__WHAT TO WORK ON__. Print exactly the lines below between the line containing "ATOM 33 C CA" and the line containing "ATOM 93 C CA", counting both of those lines. Leave pictures out.

__RECORDS FOR THE TASK__.
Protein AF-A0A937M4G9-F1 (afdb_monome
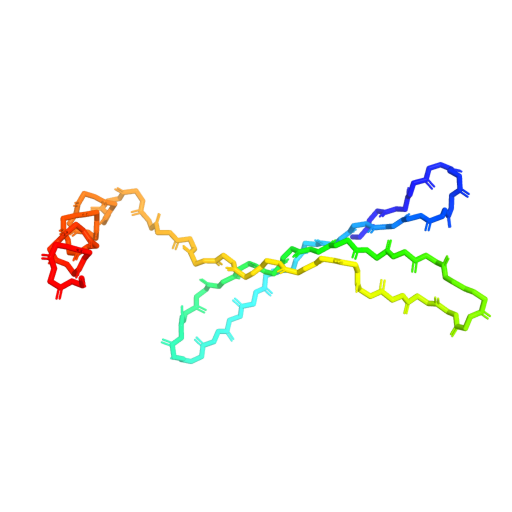r_lite)

Sequence (67 aa):
MNITPDGASAWFDEALLSQSYGSSRGTGVLIRTAQGWKISQYHLTLPIPNGMVRDITNQIKEYEAQQ

Structure (mmCIF, N/CA/C/O backbone):
data_AF-A0A937M4G9-F1
#
_entry.id   AF-A0A937M4G9-F1
#
loop_
_atom_site.group_PDB
_atom_site.id
_atom_site.type_symbol
_atom_site.label_atom_id
_atom_site.label_alt_id
_atom_site.label_comp_id
_atom_site.label_asym_id
_atom_site.label_entity_id
_atom_site.label_seq_id
_atom_site.pdbx_PDB_ins_code
_atom_site.Cartn_x
_atom_site.Cartn_y
_atom_site.Cartn_z
_atom_site.occupancy
_atom_site.B_iso_or_equiv
_atom_site.auth_seq_id
_atom_site.auth_comp_id
_atom_site.auth_asym_id
_atom_site.auth_atom_id
_atom_site.pdbx_PDB_model_num
ATOM 1 N N . MET A 1 1 ? -2.785 0.636 -13.196 1.00 80.44 1 MET A N 1
ATOM 2 C CA . MET A 1 1 ? -1.309 0.569 -13.198 1.00 80.44 1 MET A CA 1
ATOM 3 C C . MET A 1 1 ? -0.805 1.530 -14.253 1.00 80.44 1 MET A C 1
ATOM 5 O O . MET A 1 1 ? -1.335 1.495 -15.355 1.00 80.44 1 MET A O 1
ATOM 9 N N . ASN A 1 2 ? 0.165 2.374 -13.919 1.00 91.44 2 ASN A N 1
ATOM 10 C CA . A
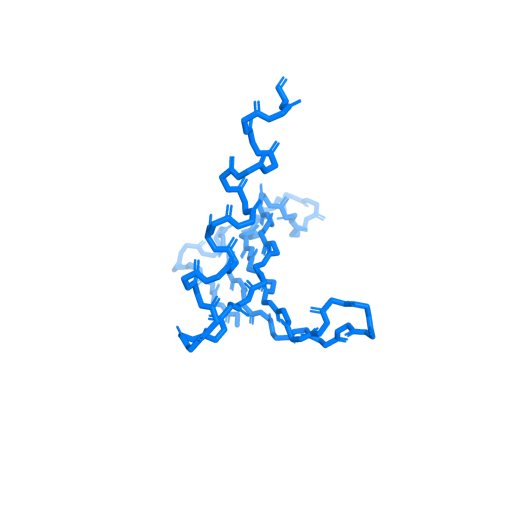SN A 1 2 ? 0.787 3.315 -14.852 1.00 91.44 2 ASN A CA 1
ATOM 11 C C . ASN A 1 2 ? 2.297 3.104 -14.849 1.00 91.44 2 ASN A C 1
ATOM 13 O O . ASN A 1 2 ? 2.876 2.792 -13.811 1.00 91.44 2 ASN A O 1
ATOM 17 N N . ILE A 1 3 ? 2.917 3.278 -16.010 1.00 9
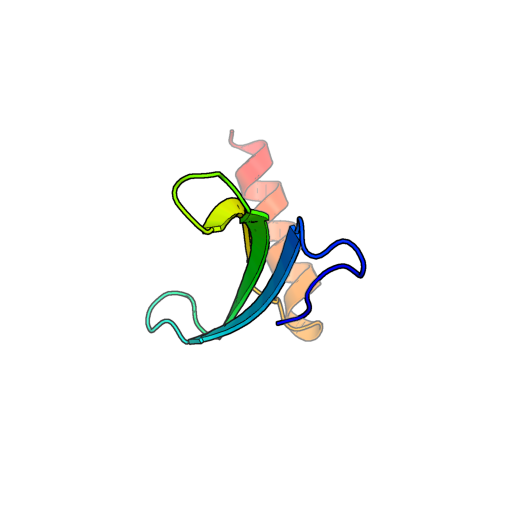4.06 3 ILE A N 1
ATOM 18 C CA . ILE A 1 3 ? 4.358 3.127 -16.219 1.00 94.06 3 ILE A CA 1
ATOM 19 C C . ILE A 1 3 ? 4.936 4.522 -16.473 1.00 94.06 3 ILE A C 1
ATOM 21 O O . ILE A 1 3 ? 4.295 5.345 -17.130 1.00 94.06 3 ILE A O 1
ATOM 25 N N . THR A 1 4 ? 6.121 4.807 -15.939 1.00 94.75 4 THR A N 1
ATOM 26 C CA . THR A 1 4 ? 6.822 6.068 -16.198 1.00 94.75 4 THR A CA 1
ATOM 27 C C . THR A 1 4 ? 7.249 6.176 -17.670 1.00 94.75 4 THR A C 1
ATOM 29 O O . THR A 1 4 ? 7.456 5.152 -18.323 1.00 94.75 4 THR A O 1
ATOM 32 N N . PRO A 1 5 ? 7.421 7.392 -18.227 1.00 93.56 5 PRO A N 1
ATOM 33 C CA . PRO A 1 5 ? 7.807 7.565 -19.633 1.00 93.56 5 PRO A CA 1
ATOM 34 C C . PRO A 1 5 ? 9.138 6.902 -20.017 1.00 93.56 5 PRO A C 1
ATOM 36 O O . PRO A 1 5 ? 9.309 6.481 -21.156 1.00 93.56 5 PRO A O 1
ATOM 39 N N . ASP A 1 6 ? 10.069 6.788 -19.067 1.00 93.75 6 ASP A N 1
ATOM 40 C CA . ASP A 1 6 ? 11.352 6.093 -19.235 1.00 93.75 6 ASP A CA 1
ATOM 41 C C . ASP A 1 6 ? 11.235 4.558 -19.131 1.00 93.75 6 ASP A C 1
ATOM 43 O O . ASP A 1 6 ? 12.202 3.838 -19.376 1.00 93.75 6 ASP A O 1
ATOM 47 N N . GLY A 1 7 ? 10.060 4.035 -18.763 1.00 93.25 7 GLY A N 1
ATOM 48 C CA . GLY A 1 7 ? 9.793 2.605 -18.618 1.00 93.25 7 GLY A CA 1
ATOM 49 C C . GLY A 1 7 ? 10.548 1.923 -17.473 1.00 93.25 7 GLY A C 1
ATOM 50 O O . GLY A 1 7 ? 10.555 0.688 -17.410 1.00 93.25 7 GLY A O 1
ATOM 51 N N . ALA A 1 8 ? 11.202 2.690 -16.595 1.00 95.56 8 ALA A N 1
ATOM 52 C CA . ALA A 1 8 ? 12.029 2.162 -15.513 1.00 95.56 8 ALA A CA 1
ATOM 53 C C . ALA A 1 8 ? 11.222 1.860 -14.244 1.00 95.56 8 ALA A C 1
ATOM 55 O O . ALA A 1 8 ? 11.603 0.984 -13.466 1.00 95.56 8 ALA A O 1
ATOM 56 N N . SER A 1 9 ? 10.107 2.562 -14.042 1.00 96.19 9 SER A N 1
ATOM 57 C CA . SER A 1 9 ? 9.254 2.418 -12.866 1.00 96.19 9 SER A CA 1
ATOM 58 C C . SER A 1 9 ? 7.780 2.314 -13.249 1.00 96.19 9 SER A C 1
ATOM 60 O O . SER A 1 9 ? 7.353 2.716 -14.331 1.00 96.19 9 SER A O 1
ATOM 62 N N . ALA A 1 10 ? 6.976 1.763 -12.350 1.00 96.19 10 ALA A N 1
ATOM 63 C CA . ALA A 1 10 ? 5.529 1.734 -12.483 1.00 96.19 10 ALA A CA 1
ATOM 64 C C . ALA A 1 10 ? 4.872 1.890 -11.114 1.00 96.19 10 ALA A C 1
ATOM 66 O O . ALA A 1 10 ? 5.463 1.539 -10.098 1.00 96.19 10 ALA A O 1
ATOM 67 N N . TRP A 1 11 ? 3.642 2.386 -11.075 1.00 95.50 11 TRP A N 1
ATOM 68 C CA . TRP A 1 11 ? 2.840 2.403 -9.857 1.00 95.50 11 TRP A CA 1
ATOM 69 C C . TRP A 1 11 ? 1.514 1.687 -10.062 1.00 95.50 11 TRP A C 1
ATOM 71 O O . TRP A 1 11 ? 0.930 1.670 -11.156 1.00 95.50 11 TRP A O 1
ATOM 81 N N . PHE A 1 12 ? 1.034 1.087 -8.982 1.00 94.19 12 PHE A N 1
ATOM 82 C CA . PHE A 1 12 ? -0.254 
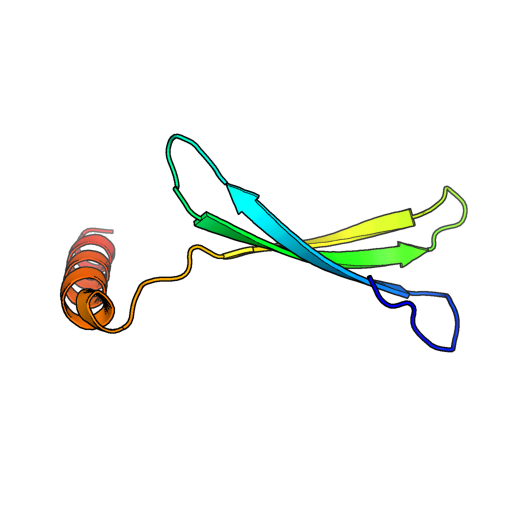0.422 -8.933 1.00 94.19 12 PHE A CA 1
ATOM 83 C C . PHE A 1 12 ? -1.058 0.876 -7.722 1.00 94.19 12 PHE A C 1
ATOM 85 O O . PHE A 1 12 ? -0.525 1.373 -6.730 1.00 94.19 12 PHE A O 1
ATOM 92 N N . ASP A 1 13 ? -2.362 0.714 -7.871 1.00 93.31 13 ASP A N 1
ATOM 93 C CA . ASP A 1 13 ? -3.382 1.050 -6.900 1.00 93.31 13 ASP A CA 1
ATOM 94 C C . ASP A 1 13 ? -4.478 -0.004 -7.056 1.00 93.31 13 ASP A C 1
ATOM 96 O O . ASP A 1 13 ? -5.069 -0.136 -8.133 1.00 93.31 13 ASP A O 1
ATOM 100 N N . GLU A 1 14 ? -4.661 -0.813 -6.022 1.00 92.38 14 GLU A N 1
ATOM 101 C CA . GLU A 1 14 ? -5.587 -1.934 -5.985 1.00 92.38 14 GLU A CA 1
ATOM 102 C C . GLU A 1 14 ? -6.581 -1.771 -4.837 1.00 92.38 14 GLU A C 1
ATOM 104 O O . GLU A 1 14 ? -6.228 -1.411 -3.714 1.00 92.38 14 GLU A O 1
ATOM 109 N N . ALA A 1 15 ? -7.850 -2.049 -5.126 1.00 90.88 15 ALA A N 1
ATOM 110 C CA . ALA A 1 15 ? -8.867 -2.206 -4.101 1.00 90.88 15 ALA A CA 1
ATOM 111 C C . ALA A 1 15 ? -8.883 -3.668 -3.651 1.00 90.88 15 ALA A C 1
ATOM 113 O O . ALA A 1 15 ? -8.989 -4.576 -4.476 1.00 90.88 15 ALA A O 1
ATOM 114 N N . LEU A 1 16 ? -8.794 -3.881 -2.346 1.00 89.50 16 LEU A N 1
ATOM 115 C CA . LEU A 1 16 ? -8.781 -5.193 -1.719 1.00 89.50 16 LEU A CA 1
ATOM 116 C C . LEU A 1 16 ? -9.968 -5.296 -0.761 1.00 89.50 16 LEU A C 1
ATOM 118 O O . LEU A 1 16 ? -10.352 -4.324 -0.109 1.00 89.50 16 LEU A O 1
ATOM 122 N N . LEU A 1 17 ? -10.550 -6.488 -0.667 1.00 86.69 17 LEU A N 1
ATOM 123 C CA . LEU A 1 17 ? -11.592 -6.792 0.304 1.00 86.69 17 LEU A CA 1
ATOM 124 C C . LEU A 1 17 ? -11.123 -7.956 1.167 1.00 86.69 17 LEU A C 1
ATOM 126 O O . LEU A 1 17 ? -10.979 -9.078 0.687 1.00 86.69 17 LEU A O 1
ATOM 130 N N . SER A 1 18 ? -10.879 -7.676 2.442 1.00 83.38 18 SER A N 1
ATOM 131 C CA . SER A 1 18 ? -10.527 -8.683 3.435 1.00 83.38 18 SER A CA 1
ATOM 132 C C . SER A 1 18 ? -11.724 -8.994 4.324 1.00 83.38 18 SER A C 1
ATOM 134 O O . SER A 1 18 ? -12.461 -8.098 4.732 1.00 83.38 18 SER A O 1
ATOM 136 N N . GLN A 1 19 ? -11.878 -10.265 4.689 1.00 80.31 19 GLN A N 1
ATOM 137 C CA . GLN A 1 19 ? -12.880 -10.688 5.664 1.00 80.31 19 GLN A CA 1
ATO
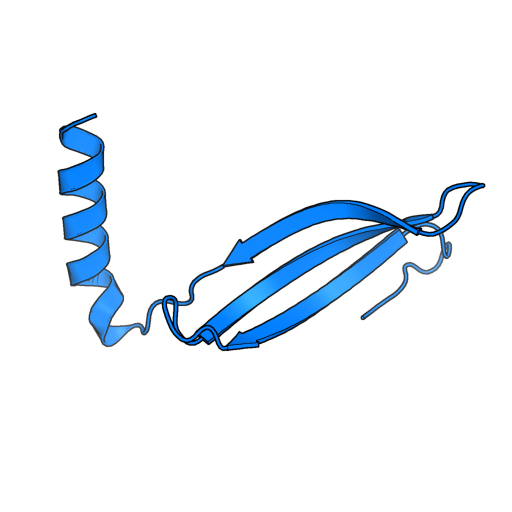M 138 C C . GLN A 1 19 ? -12.609 -10.112 7.064 1.00 80.31 19 GLN A C 1
ATOM 140 O O . GLN A 1 19 ? -13.550 -9.858 7.809 1.00 80.31 19 GLN A O 1
ATOM 145 N N . SER A 1 20 ? -11.341 -9.891 7.421 1.00 79.12 20 SER A N 1
ATOM 146 C CA . SER A 1 20 ? -10.941 -9.368 8.732 1.00 79.12 20 SER A CA 1
ATOM 147 C C . SER A 1 20 ? -10.774 -7.849 8.755 1.00 79.12 20 SER A C 1
ATOM 149 O O . SER A 1 20 ? -11.115 -7.216 9.747 1.00 79.12 20 SER A O 1
ATOM 151 N N . TYR A 1 21 ? -10.255 -7.261 7.673 1.00 74.12 21 TYR A N 1
ATOM 152 C CA . TYR A 1 21 ? -9.905 -5.834 7.617 1.00 74.12 21 TYR A CA 1
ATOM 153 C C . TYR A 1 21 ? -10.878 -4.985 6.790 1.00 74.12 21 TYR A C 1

__RESULT BELOW__.
ATOM 33 C CA . PRO A 1 5 ? 7.807 7.565 -19.633 1.00 93.56 5 PRO A CA 1
ATOM 34 C C . PRO A 1 5 ? 9.138 6.902 -20.017 1.00 93.56 5 PRO A C 1
ATOM 36 O O . PRO A 1 5 ? 9.309 6.481 -21.156 1.00 93.56 5 PRO A O 1
ATOM 39 N N . ASP A 1 6 ? 10.069 6.788 -19.067 1.00 93.75 6 ASP A N 1
ATOM 40 C CA . ASP A 1 6 ? 11.352 6.093 -19.235 1.00 93.75 6 ASP A CA 1
ATOM 41 C C . ASP A 1 6 ? 11.235 4.558 -19.131 1.00 93.75 6 ASP A C 1
ATOM 43 O O . ASP A 1 6 ? 12.202 3.838 -19.376 1.00 93.75 6 ASP A O 1
ATOM 47 N N . GLY A 1 7 ? 10.060 4.035 -18.763 1.00 93.25 7 GLY A N 1
ATOM 48 C CA . GLY A 1 7 ? 9.793 2.605 -18.618 1.00 93.25 7 GLY A CA 1
ATOM 49 C C . GLY A 1 7 ? 10.548 1.923 -17.473 1.00 93.25 7 GLY A C 1
ATOM 50 O O . GLY A 1 7 ? 10.555 0.688 -17.410 1.00 93.25 7 GLY A O 1
ATOM 51 N N . ALA A 1 8 ? 11.202 2.690 -16.595 1.00 95.56 8 ALA A N 1
ATOM 52 C CA . ALA A 1 8 ? 12.029 2.162 -15.513 1.00 95.56 8 ALA A CA 1
ATOM 53 C C . ALA A 1 8 ? 11.222 1.860 -14.244 1.00 95.56 8 ALA A C 1
ATOM 55 O O . ALA A 1 8 ? 11.603 0.984 -13.466 1.00 95.56 8 ALA A O 1
ATOM 56 N N . SER A 1 9 ? 10.107 2.562 -14.042 1.00 96.19 9 SER A N 1
ATOM 57 C CA . SER A 1 9 ? 9.254 2.418 -12.866 1.00 96.19 9 SER A CA 1
ATOM 58 C C . SER A 1 9 ? 7.780 2.314 -13.249 1.00 96.19 9 SER A C 1
ATOM 60 O O . SER A 1 9 ? 7.353 2.716 -14.331 1.00 96.19 9 SER A O 1
ATOM 62 N N . ALA A 1 10 ? 6.976 1.763 -12.350 1.00 96.19 10 ALA A N 1
ATOM 63 C CA . ALA A 1 10 ? 5.529 1.734 -12.483 1.00 96.19 10 ALA A CA 1
ATOM 64 C C . ALA A 1 10 ? 4.872 1.890 -11.114 1.00 96.19 10 ALA A C 1
ATOM 66 O O . ALA A 1 10 ? 5.463 1.539 -10.098 1.00 96.19 10 ALA A O 1
ATOM 67 N N . TRP A 1 11 ? 3.642 2.386 -11.075 1.00 95.50 11 TRP A N 1
ATOM 68 C CA . TRP A 1 11 ? 2.840 2.403 -9.857 1.00 95.50 11 TRP A CA 1
ATOM 69 C C . TRP A 1 11 ? 1.514 1.687 -10.062 1.00 95.50 11 TRP A C 1
ATOM 71 O O . TRP A 1 11 ? 0.930 1.670 -11.156 1.00 95.50 11 TRP A O 1
ATOM 81 N N . PHE A 1 12 ? 1.034 1.087 -8.982 1.00 94.19 12 PHE A N 1
ATOM 82 C CA . PHE A 1 12 ? -0.254 
0.422 -8.933 1.00 94.19 12 PHE A CA 1
ATOM 83 C C . PHE A 1 12 ? -1.058 0.876 -7.722 1.00 94.19 12 PHE A C 1
ATOM 85 O O . PHE A 1 12 ? -0.525 1.373 -6.730 1.00 94.19 12 PHE A O 1
ATOM 92 N N . ASP A 1 13 ? -2.362 0.714 -7.871 1.00 93.31 13 ASP A N 1
ATOM 93 C CA . ASP A 1 13 ? -3.382 1.050 -6.900 1.00 93.31 13 ASP A CA 1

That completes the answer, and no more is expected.